If you exploit ASRAAM most of the cost pre existed in its sensor development long ago as that was mostly what’s used in its set up sent to Ukraine whereas Sky Sabre though it took that base missile as it’s start point, then not only redesigned it substantially but added all the external support set up to make it a true area defence system with far superior overall capabilities. Whether that truly accounts for the substantial difference in costs can’t say, but adds serious nuance to the argument certainly.
As Pete says this was a system they were putting together for both soviet missiles and asraam… we have a ton of asraam sort range area defence over point defence, 15km range..
The thing is we could easily build a Gravehawk like system using asraam missiles that we have a lot of. GBAD like anything requires mass and if all we are building is high cost systems we will not have mass.. at preset the British army does not of have the combat support it requires..something like this Gravehawk should be available for any battalion battlegroup deployment as part of a brigade’s CS.
The only consolation I guess is that if it came to an emergency a basic ASRAAM based system could be churned out pretty quickly and in decent numbers on various platforms with what’s already been learned in Ukraine.
However despite all the West’s contributions, Russia has taken huge swathe’s of land, I’m pretty much convinced that all of the West’s aid has only been able to stop the creep at best.
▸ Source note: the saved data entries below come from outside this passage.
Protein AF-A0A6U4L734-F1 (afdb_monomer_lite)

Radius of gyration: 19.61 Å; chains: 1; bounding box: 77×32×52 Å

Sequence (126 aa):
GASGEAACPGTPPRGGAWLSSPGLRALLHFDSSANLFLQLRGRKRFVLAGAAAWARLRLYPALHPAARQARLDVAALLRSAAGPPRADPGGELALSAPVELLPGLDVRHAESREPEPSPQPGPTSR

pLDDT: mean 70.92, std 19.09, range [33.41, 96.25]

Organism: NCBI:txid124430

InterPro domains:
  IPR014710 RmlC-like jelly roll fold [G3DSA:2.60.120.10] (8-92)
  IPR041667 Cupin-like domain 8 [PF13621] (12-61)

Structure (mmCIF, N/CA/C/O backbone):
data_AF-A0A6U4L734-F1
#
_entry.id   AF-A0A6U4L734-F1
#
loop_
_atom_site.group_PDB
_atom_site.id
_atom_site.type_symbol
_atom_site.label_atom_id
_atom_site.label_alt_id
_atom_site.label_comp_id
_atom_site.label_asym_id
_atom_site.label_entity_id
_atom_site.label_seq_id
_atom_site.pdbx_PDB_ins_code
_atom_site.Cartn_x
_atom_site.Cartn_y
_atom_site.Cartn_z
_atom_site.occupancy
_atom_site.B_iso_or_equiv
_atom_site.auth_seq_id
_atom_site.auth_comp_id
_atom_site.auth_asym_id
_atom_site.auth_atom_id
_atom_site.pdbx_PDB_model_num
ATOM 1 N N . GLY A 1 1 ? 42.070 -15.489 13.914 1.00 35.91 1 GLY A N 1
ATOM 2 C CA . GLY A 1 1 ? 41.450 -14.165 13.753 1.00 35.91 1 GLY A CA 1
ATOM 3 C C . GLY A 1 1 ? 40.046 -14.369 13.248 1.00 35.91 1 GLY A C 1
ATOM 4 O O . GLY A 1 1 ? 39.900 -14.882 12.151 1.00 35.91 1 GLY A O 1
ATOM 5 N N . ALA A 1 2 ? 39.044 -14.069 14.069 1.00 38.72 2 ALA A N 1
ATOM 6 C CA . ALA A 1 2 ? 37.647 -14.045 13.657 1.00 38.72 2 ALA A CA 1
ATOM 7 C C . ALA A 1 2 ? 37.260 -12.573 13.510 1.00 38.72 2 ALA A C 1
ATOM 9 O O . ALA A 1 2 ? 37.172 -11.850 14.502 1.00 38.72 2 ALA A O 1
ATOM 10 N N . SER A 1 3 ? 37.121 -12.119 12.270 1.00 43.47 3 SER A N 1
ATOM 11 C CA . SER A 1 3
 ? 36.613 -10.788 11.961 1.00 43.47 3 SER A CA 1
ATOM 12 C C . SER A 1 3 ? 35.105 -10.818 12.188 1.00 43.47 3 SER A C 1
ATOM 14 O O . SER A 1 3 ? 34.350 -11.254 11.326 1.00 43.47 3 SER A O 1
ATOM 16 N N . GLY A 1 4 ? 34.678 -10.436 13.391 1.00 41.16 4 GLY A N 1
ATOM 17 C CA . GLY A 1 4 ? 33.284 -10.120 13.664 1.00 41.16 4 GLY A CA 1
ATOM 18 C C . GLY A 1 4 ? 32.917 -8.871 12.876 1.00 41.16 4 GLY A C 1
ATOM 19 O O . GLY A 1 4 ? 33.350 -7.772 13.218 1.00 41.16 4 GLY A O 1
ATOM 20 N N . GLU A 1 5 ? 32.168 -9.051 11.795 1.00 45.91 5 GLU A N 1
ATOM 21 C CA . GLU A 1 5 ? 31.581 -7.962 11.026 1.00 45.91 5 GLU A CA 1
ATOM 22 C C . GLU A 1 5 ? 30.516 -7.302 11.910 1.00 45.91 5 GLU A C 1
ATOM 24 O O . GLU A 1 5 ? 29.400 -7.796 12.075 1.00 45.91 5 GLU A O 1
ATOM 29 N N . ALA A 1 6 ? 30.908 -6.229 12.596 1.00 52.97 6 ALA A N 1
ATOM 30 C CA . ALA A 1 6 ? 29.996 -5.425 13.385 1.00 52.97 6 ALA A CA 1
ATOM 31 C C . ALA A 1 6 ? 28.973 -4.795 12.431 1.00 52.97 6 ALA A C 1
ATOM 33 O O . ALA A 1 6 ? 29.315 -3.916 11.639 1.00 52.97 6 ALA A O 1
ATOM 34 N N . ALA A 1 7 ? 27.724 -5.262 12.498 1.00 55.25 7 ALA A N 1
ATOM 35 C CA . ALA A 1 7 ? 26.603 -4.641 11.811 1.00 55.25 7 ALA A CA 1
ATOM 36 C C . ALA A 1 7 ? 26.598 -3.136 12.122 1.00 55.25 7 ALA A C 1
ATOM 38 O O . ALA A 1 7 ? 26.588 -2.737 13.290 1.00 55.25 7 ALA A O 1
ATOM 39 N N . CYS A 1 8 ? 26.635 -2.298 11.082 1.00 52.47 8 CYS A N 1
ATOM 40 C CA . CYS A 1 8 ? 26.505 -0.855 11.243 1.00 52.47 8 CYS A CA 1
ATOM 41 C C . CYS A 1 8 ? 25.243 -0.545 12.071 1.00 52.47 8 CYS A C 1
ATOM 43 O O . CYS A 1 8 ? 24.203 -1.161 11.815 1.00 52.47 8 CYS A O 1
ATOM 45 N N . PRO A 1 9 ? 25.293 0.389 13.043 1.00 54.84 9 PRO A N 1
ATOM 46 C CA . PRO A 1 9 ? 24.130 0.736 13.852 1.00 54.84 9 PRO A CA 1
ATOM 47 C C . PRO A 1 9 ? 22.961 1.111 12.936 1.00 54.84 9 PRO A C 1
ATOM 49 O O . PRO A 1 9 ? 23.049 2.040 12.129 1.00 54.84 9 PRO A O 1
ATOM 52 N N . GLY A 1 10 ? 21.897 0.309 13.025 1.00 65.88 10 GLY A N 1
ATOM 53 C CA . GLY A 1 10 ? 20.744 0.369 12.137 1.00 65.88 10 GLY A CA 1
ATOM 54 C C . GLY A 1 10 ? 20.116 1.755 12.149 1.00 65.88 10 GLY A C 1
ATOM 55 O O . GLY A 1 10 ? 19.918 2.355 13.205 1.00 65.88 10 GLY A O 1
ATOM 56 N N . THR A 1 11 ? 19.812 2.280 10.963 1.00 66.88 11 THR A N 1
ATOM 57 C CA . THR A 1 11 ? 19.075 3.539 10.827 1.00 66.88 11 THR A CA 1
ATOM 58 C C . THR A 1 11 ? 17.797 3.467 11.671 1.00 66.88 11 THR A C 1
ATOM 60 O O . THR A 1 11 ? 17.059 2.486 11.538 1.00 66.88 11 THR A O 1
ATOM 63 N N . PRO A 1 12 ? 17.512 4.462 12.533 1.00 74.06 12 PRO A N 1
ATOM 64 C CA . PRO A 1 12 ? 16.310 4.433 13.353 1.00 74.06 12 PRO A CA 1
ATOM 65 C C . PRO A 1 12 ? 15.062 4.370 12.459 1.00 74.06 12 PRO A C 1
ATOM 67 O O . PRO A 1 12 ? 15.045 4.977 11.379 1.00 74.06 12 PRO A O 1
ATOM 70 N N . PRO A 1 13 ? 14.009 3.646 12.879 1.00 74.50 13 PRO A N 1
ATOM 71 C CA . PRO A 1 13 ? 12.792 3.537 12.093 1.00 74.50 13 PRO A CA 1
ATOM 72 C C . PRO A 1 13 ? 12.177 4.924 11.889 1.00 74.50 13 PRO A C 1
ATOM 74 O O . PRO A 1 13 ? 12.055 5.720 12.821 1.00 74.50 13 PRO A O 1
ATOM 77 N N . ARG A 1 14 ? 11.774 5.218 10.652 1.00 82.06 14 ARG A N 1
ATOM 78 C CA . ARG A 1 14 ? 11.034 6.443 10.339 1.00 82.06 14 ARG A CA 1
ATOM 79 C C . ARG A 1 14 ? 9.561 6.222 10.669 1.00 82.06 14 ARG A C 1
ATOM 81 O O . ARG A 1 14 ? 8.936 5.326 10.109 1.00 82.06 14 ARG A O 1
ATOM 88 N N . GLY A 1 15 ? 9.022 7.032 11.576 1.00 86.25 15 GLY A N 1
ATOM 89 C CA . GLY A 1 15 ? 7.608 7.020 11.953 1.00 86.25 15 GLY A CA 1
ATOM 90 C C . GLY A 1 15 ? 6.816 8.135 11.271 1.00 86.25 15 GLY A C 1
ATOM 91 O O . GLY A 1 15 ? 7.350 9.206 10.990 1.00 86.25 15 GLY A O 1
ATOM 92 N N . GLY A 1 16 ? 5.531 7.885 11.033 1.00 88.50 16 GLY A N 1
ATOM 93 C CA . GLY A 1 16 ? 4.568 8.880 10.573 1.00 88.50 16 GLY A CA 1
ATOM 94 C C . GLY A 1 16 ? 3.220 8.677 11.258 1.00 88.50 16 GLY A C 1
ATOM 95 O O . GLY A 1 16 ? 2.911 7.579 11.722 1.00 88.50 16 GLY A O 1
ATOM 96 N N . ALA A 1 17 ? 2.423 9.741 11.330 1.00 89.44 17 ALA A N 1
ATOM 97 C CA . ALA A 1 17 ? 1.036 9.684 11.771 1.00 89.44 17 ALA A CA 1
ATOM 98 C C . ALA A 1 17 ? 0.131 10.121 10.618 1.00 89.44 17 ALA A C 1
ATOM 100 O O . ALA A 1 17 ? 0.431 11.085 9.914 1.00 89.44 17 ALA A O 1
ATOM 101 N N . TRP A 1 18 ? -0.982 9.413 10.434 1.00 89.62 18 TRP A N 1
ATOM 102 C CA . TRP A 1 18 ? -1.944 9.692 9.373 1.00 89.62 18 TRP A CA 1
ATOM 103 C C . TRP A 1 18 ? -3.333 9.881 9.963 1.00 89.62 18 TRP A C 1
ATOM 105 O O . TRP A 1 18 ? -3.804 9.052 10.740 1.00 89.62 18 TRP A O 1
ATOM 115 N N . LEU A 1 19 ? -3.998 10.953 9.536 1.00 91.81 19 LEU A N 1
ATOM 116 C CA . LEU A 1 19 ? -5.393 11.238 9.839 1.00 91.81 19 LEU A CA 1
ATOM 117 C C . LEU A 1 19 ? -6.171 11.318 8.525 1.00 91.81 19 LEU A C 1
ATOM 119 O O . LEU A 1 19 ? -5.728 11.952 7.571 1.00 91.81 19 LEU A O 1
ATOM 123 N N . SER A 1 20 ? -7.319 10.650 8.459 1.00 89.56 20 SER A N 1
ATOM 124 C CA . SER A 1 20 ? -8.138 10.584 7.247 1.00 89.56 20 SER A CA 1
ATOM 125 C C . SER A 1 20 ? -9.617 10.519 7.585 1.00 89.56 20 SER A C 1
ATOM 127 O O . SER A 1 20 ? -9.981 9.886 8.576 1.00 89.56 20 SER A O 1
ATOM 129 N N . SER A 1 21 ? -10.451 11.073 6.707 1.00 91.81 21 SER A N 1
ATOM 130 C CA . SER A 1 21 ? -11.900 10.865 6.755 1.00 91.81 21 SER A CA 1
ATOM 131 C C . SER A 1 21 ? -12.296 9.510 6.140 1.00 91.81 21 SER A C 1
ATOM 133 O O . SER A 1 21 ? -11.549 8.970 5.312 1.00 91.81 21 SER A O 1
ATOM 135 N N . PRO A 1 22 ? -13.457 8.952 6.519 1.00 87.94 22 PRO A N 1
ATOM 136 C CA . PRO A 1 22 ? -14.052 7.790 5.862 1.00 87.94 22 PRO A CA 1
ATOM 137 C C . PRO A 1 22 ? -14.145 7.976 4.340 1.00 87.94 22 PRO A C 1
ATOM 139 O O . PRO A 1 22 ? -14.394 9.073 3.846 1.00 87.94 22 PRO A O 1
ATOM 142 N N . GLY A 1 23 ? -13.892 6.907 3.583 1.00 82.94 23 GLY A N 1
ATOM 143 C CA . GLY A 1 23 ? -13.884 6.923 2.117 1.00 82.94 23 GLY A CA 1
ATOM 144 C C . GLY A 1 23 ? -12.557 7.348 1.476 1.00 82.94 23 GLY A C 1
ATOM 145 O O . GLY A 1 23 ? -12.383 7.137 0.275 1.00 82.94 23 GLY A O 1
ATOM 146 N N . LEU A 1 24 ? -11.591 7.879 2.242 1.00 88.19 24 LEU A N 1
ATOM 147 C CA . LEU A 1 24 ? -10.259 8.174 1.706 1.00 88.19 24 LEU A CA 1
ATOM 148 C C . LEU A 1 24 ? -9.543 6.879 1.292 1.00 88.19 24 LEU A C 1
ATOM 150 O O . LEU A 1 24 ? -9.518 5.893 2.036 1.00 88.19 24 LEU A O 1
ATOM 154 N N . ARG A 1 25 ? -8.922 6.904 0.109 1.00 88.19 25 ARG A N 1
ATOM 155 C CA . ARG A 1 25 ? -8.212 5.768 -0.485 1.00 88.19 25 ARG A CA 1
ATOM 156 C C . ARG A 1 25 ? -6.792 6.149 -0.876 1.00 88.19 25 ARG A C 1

If Tango man and Vag get their way, An awful lot of deaths will have been in vain. Same as Afghanistan really.
Having each Gravehawk system spread out across the front line will be a big help as part of a layered defence
Designed to launch R-73 air-to-air missiles
Speeds of up to Mach 2.5 and engage targets at a range of approximately 12 miles
Electro-optical and infrared targeting cameras, remote operation so that operators can fire missiles from a safe distance
The project was completed in just 12 months at a total cost of $7.5 million, with each unit costing approximately $1.2 million
2 Gravehawk units have already been shipped to Ukraine and are in active use, with 15 more scheduled for delivery throughout the year
Its a great idea with room for improvements
Why cant we be quick enough to do this sort of thing for our own Army..
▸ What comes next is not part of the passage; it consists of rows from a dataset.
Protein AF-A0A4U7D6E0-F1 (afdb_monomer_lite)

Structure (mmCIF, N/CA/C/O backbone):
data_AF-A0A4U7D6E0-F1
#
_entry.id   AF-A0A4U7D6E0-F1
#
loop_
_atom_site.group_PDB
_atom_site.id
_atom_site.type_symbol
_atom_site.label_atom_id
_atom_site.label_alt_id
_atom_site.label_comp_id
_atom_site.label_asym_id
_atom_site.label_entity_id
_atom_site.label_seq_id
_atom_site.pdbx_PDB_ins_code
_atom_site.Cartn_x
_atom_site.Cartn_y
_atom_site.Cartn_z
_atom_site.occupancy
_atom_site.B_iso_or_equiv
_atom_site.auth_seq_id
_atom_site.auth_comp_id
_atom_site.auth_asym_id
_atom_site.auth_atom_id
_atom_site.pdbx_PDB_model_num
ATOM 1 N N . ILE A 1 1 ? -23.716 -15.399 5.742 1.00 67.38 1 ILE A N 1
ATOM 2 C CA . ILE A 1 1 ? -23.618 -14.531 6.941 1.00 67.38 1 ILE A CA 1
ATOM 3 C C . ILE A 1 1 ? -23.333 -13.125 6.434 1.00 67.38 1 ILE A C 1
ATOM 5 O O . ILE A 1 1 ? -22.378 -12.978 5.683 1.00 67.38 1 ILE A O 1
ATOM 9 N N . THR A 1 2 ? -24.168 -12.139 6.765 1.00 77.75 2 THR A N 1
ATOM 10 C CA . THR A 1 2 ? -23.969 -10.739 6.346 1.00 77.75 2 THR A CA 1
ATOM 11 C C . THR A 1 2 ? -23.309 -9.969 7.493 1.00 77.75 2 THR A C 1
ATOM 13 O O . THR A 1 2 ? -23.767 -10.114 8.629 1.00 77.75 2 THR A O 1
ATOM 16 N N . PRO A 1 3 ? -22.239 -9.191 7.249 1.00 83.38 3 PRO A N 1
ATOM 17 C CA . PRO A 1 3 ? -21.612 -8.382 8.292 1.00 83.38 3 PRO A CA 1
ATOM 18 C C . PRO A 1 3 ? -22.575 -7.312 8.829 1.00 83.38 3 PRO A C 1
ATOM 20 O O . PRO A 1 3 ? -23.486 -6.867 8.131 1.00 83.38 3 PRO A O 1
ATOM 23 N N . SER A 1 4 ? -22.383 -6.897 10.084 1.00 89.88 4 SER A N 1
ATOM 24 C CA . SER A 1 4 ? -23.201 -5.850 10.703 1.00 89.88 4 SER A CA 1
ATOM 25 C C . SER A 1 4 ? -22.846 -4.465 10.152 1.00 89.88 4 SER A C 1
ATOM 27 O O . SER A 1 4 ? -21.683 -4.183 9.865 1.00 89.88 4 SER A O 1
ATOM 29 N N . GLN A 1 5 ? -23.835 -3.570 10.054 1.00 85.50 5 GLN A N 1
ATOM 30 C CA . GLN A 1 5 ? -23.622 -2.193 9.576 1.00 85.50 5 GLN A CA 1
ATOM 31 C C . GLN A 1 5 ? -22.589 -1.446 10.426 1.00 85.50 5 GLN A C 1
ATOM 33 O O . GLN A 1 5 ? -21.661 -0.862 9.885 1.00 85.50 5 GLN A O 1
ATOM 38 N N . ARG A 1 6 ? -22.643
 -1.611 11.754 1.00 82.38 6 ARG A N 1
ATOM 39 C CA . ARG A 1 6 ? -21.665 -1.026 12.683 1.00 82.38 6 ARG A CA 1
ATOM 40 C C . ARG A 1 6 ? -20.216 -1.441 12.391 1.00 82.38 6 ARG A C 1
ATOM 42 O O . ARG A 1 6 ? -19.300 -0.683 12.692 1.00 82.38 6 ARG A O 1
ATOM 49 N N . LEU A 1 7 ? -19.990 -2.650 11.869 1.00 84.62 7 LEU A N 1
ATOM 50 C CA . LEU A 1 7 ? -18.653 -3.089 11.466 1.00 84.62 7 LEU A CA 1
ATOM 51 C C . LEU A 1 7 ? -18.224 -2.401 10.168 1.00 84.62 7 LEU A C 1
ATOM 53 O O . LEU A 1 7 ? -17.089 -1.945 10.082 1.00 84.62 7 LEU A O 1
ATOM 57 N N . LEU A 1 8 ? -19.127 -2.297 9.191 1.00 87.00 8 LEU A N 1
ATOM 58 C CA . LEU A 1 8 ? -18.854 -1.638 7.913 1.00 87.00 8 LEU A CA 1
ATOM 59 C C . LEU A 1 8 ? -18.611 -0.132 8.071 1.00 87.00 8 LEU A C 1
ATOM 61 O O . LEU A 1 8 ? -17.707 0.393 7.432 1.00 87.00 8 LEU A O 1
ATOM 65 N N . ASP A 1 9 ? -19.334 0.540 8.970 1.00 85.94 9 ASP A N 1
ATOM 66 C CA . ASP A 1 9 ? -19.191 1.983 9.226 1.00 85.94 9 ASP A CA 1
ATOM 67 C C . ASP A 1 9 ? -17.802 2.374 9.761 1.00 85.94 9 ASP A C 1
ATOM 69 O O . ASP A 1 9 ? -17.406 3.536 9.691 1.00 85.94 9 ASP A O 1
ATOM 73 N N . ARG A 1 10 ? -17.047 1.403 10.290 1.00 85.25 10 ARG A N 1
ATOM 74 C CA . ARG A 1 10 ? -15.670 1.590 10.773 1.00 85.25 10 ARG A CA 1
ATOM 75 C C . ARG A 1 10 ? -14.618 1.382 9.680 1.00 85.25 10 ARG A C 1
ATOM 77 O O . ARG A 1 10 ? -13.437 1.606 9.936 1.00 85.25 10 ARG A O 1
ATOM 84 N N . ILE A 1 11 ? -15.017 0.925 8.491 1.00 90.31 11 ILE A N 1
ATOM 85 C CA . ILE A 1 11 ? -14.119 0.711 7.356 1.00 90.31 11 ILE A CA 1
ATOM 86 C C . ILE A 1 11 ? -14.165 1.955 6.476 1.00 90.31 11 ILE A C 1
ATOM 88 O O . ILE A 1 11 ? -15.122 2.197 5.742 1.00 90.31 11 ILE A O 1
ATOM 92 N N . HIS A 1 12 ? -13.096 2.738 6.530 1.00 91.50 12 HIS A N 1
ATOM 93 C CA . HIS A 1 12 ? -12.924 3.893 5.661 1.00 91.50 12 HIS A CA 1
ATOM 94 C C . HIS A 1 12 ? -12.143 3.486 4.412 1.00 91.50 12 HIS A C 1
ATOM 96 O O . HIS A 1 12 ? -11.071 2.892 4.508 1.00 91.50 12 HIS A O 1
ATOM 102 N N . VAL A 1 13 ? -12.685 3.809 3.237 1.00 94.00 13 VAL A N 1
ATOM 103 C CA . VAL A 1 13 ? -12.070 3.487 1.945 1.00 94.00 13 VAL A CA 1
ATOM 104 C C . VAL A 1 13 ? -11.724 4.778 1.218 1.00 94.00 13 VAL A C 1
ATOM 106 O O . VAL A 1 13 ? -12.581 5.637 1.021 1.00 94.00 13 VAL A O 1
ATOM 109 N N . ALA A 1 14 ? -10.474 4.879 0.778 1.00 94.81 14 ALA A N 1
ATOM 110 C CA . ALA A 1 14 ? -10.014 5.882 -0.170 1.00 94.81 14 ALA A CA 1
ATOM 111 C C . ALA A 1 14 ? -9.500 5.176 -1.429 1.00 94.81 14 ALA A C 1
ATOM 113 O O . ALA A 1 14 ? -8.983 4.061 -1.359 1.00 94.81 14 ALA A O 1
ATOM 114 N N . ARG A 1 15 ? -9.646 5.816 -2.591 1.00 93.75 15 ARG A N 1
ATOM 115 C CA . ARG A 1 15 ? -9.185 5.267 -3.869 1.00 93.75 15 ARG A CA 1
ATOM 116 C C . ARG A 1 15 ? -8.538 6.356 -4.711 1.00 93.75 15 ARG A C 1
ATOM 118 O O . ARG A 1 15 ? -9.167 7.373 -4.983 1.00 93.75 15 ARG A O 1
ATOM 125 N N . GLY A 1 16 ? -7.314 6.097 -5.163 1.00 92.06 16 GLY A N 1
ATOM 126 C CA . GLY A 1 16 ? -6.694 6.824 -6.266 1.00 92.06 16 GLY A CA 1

Being at War tends to focus minds and cut through Red Tape – look at what the Vulcan achieved during the Falklands conflict with its extra ‘enhancements’ that would never have been enabled during peacetime.
We can expect a big uptick in GBAD capabilities I think from SDSR. Hopefully an integrated layered air defence system with Aster 30s/15s, Land Ceptor and then radar guided guns and finally direct energy weapons and ECM/ ECCM.
France are somewhat ahead and building reasonable numbers of light systems optimised for anti drone work based on 4×4 chassis.
It’s interesting Zelensky alluded to Ukraine using so far 1.5 million suicide, First person attack and loitering munitions since the war begun. That’s a huge number of cheap drones that on their own won’t due much damage but deployed in hundreds or thousands could overwhelm a missile based air defence system like land Ceptor that is intended to counter attack helicopters and fast jets/ close air support.
Direct energy weapons and guns are the cheapest way of countering.